RESTL: Reinforcement Learning Guided by Multi-Aspect Rewards for Signal Temporal Logic Transformation
Yue Fang, Jin Zhi, Jie An, Hongshen Chen, Xiaohong Chen, Naijun Zhan
TL;DR
RESTL addresses the NL-to-STL transformation problem for cyber-physical systems by combining reinforcement learning with multi-aspect reward models. It introduces four signals—Atomic Proposition Alignment, Templated NL Similarity, Formula Succinctness, and STL-level Similarity—trained via curriculum learning and aggregated to guide an STL generator with PPO under KL regularization. The approach yields substantial improvements over state-of-the-art baselines on two NL-to-STL benchmarks in both automatic metrics and human judgments, and ablations confirm the value of each reward component and the curriculum strategy. This framework advances practical automatic translation of natural language requirements into precise STL specifications, with potential impact on CPS design, verification, and runtime monitoring.
Abstract
Signal Temporal Logic (STL) is a powerful formal language for specifying real-time specifications of Cyber-Physical Systems (CPS).
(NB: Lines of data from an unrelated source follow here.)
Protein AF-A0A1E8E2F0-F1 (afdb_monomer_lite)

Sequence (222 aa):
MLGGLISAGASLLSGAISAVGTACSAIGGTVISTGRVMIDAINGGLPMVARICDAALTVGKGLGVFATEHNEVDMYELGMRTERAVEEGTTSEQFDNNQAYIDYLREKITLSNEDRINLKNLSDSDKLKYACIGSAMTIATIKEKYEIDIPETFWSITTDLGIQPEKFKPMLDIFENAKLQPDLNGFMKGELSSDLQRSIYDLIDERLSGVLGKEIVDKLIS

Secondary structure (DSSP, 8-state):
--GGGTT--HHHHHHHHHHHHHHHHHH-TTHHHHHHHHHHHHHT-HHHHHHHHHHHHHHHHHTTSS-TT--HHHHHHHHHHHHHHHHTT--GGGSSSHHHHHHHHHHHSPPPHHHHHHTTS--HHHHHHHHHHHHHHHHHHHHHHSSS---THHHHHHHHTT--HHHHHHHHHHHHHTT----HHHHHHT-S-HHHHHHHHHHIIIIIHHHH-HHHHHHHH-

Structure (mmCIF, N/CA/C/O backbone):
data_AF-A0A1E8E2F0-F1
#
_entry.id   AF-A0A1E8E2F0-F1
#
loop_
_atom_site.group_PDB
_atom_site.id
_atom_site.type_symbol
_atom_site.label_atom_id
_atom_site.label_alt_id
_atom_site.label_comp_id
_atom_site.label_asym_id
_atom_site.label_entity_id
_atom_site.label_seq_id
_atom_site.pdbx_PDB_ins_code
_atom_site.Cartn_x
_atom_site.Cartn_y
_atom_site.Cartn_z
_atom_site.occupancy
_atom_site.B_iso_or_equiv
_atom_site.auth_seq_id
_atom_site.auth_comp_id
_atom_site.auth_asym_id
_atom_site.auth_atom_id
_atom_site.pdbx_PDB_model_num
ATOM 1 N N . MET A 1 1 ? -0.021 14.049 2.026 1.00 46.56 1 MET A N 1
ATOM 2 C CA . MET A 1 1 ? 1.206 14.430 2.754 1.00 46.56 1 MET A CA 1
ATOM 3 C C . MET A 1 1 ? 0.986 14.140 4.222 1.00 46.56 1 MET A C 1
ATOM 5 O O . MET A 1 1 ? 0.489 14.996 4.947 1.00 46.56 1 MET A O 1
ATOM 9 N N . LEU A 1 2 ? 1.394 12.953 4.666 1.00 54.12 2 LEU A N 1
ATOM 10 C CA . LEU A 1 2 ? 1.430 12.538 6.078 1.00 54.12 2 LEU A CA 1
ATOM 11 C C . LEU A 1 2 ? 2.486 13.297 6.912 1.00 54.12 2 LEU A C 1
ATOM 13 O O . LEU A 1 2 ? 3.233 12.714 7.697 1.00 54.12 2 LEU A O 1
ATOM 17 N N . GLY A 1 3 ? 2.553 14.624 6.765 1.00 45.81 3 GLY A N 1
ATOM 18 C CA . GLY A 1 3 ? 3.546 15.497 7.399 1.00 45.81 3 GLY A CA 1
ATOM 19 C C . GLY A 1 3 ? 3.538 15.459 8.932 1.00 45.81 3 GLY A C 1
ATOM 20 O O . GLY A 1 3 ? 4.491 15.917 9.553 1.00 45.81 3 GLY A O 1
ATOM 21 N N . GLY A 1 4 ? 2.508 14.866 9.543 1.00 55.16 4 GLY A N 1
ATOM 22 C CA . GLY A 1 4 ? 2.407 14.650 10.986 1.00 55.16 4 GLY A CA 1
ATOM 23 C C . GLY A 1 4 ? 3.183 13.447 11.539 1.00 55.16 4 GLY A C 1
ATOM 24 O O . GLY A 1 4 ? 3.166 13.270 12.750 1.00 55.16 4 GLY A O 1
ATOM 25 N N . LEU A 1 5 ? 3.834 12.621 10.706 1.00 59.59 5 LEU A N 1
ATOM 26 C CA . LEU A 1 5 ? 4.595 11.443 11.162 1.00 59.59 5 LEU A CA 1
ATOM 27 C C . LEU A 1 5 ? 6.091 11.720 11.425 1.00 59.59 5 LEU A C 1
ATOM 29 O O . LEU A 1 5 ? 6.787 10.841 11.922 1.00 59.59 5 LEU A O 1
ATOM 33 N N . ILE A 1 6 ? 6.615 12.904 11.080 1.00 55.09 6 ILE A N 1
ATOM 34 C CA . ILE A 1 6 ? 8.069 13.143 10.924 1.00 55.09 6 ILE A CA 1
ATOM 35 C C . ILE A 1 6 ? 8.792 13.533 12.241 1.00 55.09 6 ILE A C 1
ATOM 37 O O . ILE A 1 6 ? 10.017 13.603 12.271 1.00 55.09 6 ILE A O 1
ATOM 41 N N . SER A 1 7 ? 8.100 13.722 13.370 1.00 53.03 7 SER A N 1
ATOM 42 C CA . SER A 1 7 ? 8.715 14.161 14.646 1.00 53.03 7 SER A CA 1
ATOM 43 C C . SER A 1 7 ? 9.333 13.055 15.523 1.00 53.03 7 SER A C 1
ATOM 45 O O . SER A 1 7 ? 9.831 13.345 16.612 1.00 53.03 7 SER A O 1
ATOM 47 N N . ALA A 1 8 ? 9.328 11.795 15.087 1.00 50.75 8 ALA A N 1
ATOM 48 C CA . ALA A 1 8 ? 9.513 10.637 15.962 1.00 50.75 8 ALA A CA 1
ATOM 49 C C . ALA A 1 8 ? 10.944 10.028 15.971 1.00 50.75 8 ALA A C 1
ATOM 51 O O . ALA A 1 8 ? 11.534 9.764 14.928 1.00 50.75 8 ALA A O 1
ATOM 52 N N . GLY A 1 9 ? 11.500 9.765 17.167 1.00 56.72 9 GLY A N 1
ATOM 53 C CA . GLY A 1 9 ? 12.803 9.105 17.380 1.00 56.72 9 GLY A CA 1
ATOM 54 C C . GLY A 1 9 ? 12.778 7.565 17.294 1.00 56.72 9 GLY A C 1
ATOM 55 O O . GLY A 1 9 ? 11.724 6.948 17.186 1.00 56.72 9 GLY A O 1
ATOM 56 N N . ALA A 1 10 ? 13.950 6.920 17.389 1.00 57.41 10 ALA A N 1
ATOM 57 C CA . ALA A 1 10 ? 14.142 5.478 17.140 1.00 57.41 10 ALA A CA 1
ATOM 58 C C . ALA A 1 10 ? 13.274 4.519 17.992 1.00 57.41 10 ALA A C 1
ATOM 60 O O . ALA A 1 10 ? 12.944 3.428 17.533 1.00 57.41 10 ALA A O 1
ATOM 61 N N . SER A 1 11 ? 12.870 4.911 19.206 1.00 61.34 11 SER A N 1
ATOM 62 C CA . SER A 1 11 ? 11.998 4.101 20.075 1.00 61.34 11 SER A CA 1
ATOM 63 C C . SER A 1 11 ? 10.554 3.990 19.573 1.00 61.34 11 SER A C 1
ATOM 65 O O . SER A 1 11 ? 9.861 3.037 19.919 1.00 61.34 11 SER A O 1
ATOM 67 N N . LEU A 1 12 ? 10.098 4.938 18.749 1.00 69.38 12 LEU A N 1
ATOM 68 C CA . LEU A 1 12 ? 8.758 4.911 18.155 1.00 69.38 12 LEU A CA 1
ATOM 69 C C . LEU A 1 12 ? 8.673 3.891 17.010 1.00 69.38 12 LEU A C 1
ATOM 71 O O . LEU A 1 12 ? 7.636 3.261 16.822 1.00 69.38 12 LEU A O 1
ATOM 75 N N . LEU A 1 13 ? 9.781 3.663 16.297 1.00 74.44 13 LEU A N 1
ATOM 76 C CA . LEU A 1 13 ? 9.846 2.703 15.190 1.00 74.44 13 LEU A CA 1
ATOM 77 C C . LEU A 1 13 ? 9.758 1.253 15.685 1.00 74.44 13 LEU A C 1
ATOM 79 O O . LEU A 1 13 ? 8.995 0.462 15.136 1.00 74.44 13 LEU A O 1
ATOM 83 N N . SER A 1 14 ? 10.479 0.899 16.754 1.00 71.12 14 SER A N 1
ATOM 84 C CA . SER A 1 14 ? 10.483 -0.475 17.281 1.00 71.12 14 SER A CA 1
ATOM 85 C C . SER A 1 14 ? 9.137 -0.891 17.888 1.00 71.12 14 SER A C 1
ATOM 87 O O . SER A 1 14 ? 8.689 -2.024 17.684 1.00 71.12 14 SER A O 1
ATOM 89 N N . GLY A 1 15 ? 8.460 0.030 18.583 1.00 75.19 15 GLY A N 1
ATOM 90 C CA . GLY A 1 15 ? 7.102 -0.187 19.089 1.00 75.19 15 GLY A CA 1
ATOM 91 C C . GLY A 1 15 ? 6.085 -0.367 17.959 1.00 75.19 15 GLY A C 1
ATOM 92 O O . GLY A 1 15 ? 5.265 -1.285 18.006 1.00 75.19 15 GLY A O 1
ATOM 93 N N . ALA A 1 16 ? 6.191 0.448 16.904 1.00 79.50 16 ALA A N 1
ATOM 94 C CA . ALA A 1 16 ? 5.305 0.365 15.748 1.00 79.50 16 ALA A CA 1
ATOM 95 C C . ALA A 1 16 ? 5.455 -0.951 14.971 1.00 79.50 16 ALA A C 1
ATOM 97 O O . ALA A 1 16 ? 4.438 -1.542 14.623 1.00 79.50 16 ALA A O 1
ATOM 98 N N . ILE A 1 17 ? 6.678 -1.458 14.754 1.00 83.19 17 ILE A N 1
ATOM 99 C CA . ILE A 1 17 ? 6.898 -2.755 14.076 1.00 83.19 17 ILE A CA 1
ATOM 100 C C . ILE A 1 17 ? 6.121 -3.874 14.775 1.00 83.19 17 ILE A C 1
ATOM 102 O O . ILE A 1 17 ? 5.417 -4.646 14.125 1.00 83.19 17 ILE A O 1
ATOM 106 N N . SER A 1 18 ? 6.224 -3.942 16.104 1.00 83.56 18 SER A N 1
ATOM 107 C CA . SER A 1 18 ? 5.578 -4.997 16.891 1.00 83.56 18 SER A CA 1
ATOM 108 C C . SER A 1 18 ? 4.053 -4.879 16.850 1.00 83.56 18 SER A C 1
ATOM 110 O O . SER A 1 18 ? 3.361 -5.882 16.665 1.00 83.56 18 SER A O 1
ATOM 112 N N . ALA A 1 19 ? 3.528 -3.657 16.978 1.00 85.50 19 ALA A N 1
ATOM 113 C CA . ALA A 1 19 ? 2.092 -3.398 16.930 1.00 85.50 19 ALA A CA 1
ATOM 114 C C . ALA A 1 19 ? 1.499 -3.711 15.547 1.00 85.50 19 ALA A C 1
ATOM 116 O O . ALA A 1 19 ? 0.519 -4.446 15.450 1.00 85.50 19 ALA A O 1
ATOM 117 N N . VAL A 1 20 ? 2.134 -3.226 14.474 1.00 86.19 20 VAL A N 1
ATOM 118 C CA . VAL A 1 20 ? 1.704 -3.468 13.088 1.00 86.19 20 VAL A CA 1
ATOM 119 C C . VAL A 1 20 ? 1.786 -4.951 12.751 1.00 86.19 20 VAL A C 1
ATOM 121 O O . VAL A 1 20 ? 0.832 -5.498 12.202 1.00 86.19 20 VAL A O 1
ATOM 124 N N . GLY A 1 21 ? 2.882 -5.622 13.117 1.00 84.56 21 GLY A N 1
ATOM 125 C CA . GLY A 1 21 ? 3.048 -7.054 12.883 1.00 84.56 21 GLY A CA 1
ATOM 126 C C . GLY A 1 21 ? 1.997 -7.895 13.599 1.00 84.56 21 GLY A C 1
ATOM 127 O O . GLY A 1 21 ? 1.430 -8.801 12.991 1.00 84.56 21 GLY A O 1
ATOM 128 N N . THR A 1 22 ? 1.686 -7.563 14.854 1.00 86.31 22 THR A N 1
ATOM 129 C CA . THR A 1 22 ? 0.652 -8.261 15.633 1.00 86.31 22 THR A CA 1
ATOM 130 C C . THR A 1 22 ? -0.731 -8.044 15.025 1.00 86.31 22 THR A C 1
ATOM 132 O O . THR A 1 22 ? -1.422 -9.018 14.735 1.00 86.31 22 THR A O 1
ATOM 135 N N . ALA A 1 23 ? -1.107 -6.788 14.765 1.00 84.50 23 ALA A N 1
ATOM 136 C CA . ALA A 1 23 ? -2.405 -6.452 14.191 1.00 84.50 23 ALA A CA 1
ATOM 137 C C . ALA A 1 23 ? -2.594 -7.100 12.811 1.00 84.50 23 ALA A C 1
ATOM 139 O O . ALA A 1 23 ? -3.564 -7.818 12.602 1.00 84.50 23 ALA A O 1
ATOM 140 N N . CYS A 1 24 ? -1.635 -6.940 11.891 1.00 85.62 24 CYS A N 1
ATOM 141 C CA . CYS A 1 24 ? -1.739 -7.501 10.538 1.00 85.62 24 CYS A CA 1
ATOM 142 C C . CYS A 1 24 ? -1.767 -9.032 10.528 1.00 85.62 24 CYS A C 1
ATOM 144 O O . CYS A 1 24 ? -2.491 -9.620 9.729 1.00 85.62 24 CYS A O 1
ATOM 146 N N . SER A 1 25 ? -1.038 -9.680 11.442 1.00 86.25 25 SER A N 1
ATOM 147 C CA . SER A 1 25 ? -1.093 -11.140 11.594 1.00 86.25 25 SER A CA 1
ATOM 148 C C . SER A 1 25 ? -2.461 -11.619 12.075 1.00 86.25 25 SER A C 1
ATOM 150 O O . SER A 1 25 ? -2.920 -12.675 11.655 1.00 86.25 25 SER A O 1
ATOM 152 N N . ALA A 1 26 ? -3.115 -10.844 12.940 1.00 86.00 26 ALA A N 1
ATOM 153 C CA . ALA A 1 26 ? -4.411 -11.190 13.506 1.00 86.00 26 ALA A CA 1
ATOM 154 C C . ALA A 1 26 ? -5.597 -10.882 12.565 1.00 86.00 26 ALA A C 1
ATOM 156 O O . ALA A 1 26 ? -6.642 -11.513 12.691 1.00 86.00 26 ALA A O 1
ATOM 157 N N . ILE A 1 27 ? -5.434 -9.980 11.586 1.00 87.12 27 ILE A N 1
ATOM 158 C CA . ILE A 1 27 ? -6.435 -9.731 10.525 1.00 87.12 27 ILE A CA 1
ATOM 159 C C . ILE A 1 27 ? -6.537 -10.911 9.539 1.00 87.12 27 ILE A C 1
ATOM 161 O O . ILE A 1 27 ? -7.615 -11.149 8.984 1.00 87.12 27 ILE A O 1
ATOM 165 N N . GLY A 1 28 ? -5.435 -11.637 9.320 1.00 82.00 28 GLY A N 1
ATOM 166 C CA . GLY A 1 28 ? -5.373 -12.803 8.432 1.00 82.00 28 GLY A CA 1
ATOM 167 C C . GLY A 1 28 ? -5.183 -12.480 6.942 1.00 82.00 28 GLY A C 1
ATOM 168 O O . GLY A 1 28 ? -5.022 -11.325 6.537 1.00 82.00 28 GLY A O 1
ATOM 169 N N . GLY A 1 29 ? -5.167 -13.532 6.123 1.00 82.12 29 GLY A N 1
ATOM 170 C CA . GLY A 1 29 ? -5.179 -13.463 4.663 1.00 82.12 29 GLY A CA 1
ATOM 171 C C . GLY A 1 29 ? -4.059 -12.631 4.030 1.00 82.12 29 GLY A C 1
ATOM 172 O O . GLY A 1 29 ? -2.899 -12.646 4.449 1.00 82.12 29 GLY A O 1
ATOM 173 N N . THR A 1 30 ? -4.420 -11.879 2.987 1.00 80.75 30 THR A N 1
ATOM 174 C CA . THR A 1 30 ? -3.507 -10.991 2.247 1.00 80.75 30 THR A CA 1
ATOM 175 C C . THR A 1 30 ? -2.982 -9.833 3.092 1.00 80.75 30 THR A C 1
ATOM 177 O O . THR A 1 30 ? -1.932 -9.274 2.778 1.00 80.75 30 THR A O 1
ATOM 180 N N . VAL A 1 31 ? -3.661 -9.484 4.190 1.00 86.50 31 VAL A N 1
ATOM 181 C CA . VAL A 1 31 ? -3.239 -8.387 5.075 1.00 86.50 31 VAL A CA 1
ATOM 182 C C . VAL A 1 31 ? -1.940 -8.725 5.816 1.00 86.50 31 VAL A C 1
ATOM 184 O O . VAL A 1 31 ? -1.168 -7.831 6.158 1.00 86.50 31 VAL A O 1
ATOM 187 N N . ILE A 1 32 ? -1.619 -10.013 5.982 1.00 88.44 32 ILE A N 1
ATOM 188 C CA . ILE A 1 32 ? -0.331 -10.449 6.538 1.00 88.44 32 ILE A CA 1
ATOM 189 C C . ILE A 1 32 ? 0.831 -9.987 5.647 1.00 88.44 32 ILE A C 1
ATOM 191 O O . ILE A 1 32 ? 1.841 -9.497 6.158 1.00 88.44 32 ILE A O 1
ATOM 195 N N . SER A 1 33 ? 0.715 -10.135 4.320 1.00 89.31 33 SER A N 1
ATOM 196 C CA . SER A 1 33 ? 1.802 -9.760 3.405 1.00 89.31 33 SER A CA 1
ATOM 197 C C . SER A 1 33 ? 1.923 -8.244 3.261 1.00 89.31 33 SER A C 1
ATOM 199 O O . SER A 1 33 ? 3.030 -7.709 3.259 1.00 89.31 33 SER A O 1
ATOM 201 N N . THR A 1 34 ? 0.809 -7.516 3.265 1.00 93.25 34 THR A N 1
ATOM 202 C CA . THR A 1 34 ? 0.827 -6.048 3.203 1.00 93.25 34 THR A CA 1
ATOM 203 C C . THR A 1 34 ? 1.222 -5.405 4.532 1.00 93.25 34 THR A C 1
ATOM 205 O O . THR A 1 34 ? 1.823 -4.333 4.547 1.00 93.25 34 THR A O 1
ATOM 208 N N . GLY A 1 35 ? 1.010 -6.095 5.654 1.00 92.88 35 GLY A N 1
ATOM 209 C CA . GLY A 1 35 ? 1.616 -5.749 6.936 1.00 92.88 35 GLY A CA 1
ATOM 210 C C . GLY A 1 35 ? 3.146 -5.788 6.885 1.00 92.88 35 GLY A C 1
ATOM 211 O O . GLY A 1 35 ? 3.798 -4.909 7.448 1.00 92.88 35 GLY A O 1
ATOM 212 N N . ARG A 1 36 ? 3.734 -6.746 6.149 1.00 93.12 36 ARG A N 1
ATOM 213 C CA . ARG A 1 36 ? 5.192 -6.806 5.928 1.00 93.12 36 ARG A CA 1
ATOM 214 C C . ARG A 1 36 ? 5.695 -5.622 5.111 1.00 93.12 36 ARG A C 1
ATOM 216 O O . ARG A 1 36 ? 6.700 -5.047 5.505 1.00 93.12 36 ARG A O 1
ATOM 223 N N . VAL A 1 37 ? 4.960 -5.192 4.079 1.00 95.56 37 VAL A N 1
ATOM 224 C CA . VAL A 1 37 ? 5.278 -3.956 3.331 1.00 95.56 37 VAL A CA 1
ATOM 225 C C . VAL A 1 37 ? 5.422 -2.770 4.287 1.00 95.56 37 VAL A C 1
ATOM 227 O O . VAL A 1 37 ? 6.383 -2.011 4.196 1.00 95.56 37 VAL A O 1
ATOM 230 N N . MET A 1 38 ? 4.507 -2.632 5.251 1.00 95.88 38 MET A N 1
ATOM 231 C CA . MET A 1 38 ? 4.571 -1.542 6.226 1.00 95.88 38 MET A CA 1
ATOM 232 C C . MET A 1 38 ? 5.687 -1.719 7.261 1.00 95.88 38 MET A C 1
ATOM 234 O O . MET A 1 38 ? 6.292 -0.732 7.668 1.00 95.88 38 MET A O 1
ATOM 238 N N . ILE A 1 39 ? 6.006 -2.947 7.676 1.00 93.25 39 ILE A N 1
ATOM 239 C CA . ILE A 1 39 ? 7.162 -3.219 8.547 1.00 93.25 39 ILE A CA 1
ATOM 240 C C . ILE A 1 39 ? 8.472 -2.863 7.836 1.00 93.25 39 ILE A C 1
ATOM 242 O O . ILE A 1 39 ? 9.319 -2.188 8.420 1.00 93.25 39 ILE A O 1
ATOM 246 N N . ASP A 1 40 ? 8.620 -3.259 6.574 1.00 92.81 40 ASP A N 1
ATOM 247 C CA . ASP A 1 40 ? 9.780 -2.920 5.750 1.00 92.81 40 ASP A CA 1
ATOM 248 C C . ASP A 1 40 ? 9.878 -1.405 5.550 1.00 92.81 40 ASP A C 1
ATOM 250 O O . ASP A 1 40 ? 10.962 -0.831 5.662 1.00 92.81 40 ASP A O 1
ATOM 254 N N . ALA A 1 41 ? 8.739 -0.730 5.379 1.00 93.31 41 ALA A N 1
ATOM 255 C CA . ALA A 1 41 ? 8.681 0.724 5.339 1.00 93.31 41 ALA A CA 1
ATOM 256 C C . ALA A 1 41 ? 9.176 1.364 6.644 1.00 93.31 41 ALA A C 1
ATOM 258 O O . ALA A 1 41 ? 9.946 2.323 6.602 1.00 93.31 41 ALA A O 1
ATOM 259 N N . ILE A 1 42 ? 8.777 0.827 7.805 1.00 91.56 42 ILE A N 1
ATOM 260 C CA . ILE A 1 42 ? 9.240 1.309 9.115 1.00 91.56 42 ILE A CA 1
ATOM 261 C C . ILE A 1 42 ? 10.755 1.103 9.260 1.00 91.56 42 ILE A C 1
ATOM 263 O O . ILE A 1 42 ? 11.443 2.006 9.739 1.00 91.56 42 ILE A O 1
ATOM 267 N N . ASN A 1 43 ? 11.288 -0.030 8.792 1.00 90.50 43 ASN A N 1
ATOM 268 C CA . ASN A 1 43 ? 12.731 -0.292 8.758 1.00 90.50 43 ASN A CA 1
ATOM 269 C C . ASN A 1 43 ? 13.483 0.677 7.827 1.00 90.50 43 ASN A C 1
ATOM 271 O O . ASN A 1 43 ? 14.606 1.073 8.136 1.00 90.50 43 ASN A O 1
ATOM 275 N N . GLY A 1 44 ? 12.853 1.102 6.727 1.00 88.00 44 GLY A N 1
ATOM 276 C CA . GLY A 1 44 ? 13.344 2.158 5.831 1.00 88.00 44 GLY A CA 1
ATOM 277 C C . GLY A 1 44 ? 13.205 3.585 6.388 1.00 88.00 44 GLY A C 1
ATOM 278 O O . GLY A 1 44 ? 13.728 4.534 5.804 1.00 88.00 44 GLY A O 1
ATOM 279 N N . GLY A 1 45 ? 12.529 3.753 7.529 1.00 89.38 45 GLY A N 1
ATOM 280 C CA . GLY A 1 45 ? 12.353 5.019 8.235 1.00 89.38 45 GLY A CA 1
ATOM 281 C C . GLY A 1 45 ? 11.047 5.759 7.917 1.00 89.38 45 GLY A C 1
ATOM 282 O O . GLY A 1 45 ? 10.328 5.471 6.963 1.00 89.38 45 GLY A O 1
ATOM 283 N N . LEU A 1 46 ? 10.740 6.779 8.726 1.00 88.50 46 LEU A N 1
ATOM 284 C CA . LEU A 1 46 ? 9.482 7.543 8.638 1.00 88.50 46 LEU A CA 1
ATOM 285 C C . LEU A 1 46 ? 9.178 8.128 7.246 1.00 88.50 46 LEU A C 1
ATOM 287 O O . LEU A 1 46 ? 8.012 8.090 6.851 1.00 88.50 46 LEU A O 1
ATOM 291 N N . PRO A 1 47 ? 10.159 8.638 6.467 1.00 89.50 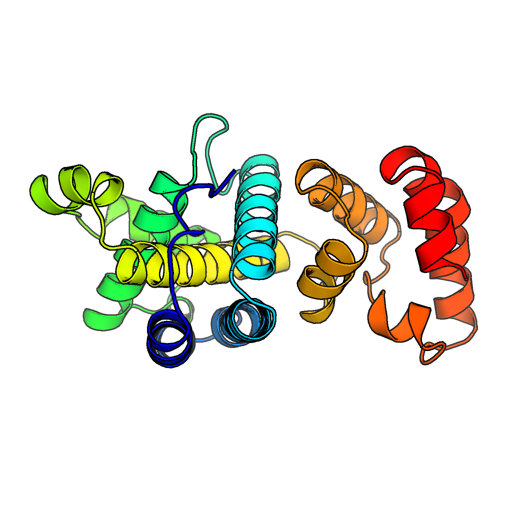47 PRO A N 1
ATOM 292 C CA . PRO A 1 47 ? 9.877 9.128 5.117 1.00 89.50 47 PRO A CA 1
ATOM 293 C C . PRO A 1 47 ? 9.367 8.038 4.166 1.00 89.50 47 PRO A C 1
ATOM 295 O O . PRO A 1 47 ? 8.516 8.323 3.325 1.00 89.50 47 PRO A O 1
ATOM 298 N N . MET A 1 48 ? 9.861 6.802 4.305 1.00 91.44 48 MET A N 1
ATOM 299 C CA . MET A 1 48 ? 9.411 5.651 3.517 1.00 91.44 48 MET A CA 1
ATOM 300 C C . MET A 1 48 ? 7.966 5.294 3.878 1.00 91.44 48 MET A C 1
ATOM 302 O O . MET A 1 48 ? 7.114 5.210 2.994 1.00 91.44 48 MET A O 1
ATOM 306 N N . VAL A 1 49 ? 7.661 5.200 5.179 1.00 92.38 49 VAL A N 1
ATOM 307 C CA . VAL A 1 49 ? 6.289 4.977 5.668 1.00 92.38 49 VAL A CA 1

Transforming specifications written in natural language into STL formulas automatically has attracted increasing attention. Existing rule-based methods depend heavily on rigid pattern matching and domain-specific knowledge, limiting their generalizability and scalability. Recently, Supervised Fine-Tuning (SFT) of large language models (LLMs) has been successfully applied to transform natural language into STL. However, the lack of fine-grained supervision on atomic proposition correctness, semantic fidelity, and formula readability often leads SFT-based methods to produce formulas misaligned with the intended meaning. To address these issues, we propose RESTL, a reinforcement learning (RL)-based framework for the transformation from natural language to STL. RESTL introduces multiple independently trained reward models that provide fine-grained, multi-faceted feedback from four perspectives, i.e., atomic proposition consistency, semantic alignment, formula succinctness, and symbol matching. These reward models are trained with a curriculum learning strategy to improve their feedback accuracy, and their outputs are aggregated into a unified signal that guides the optimization of the STL generator via Proximal Policy Optimization (PPO). Experimental results demonstrate that RESTL significantly outperforms state-of-the-art methods in both automatic metrics and human evaluations.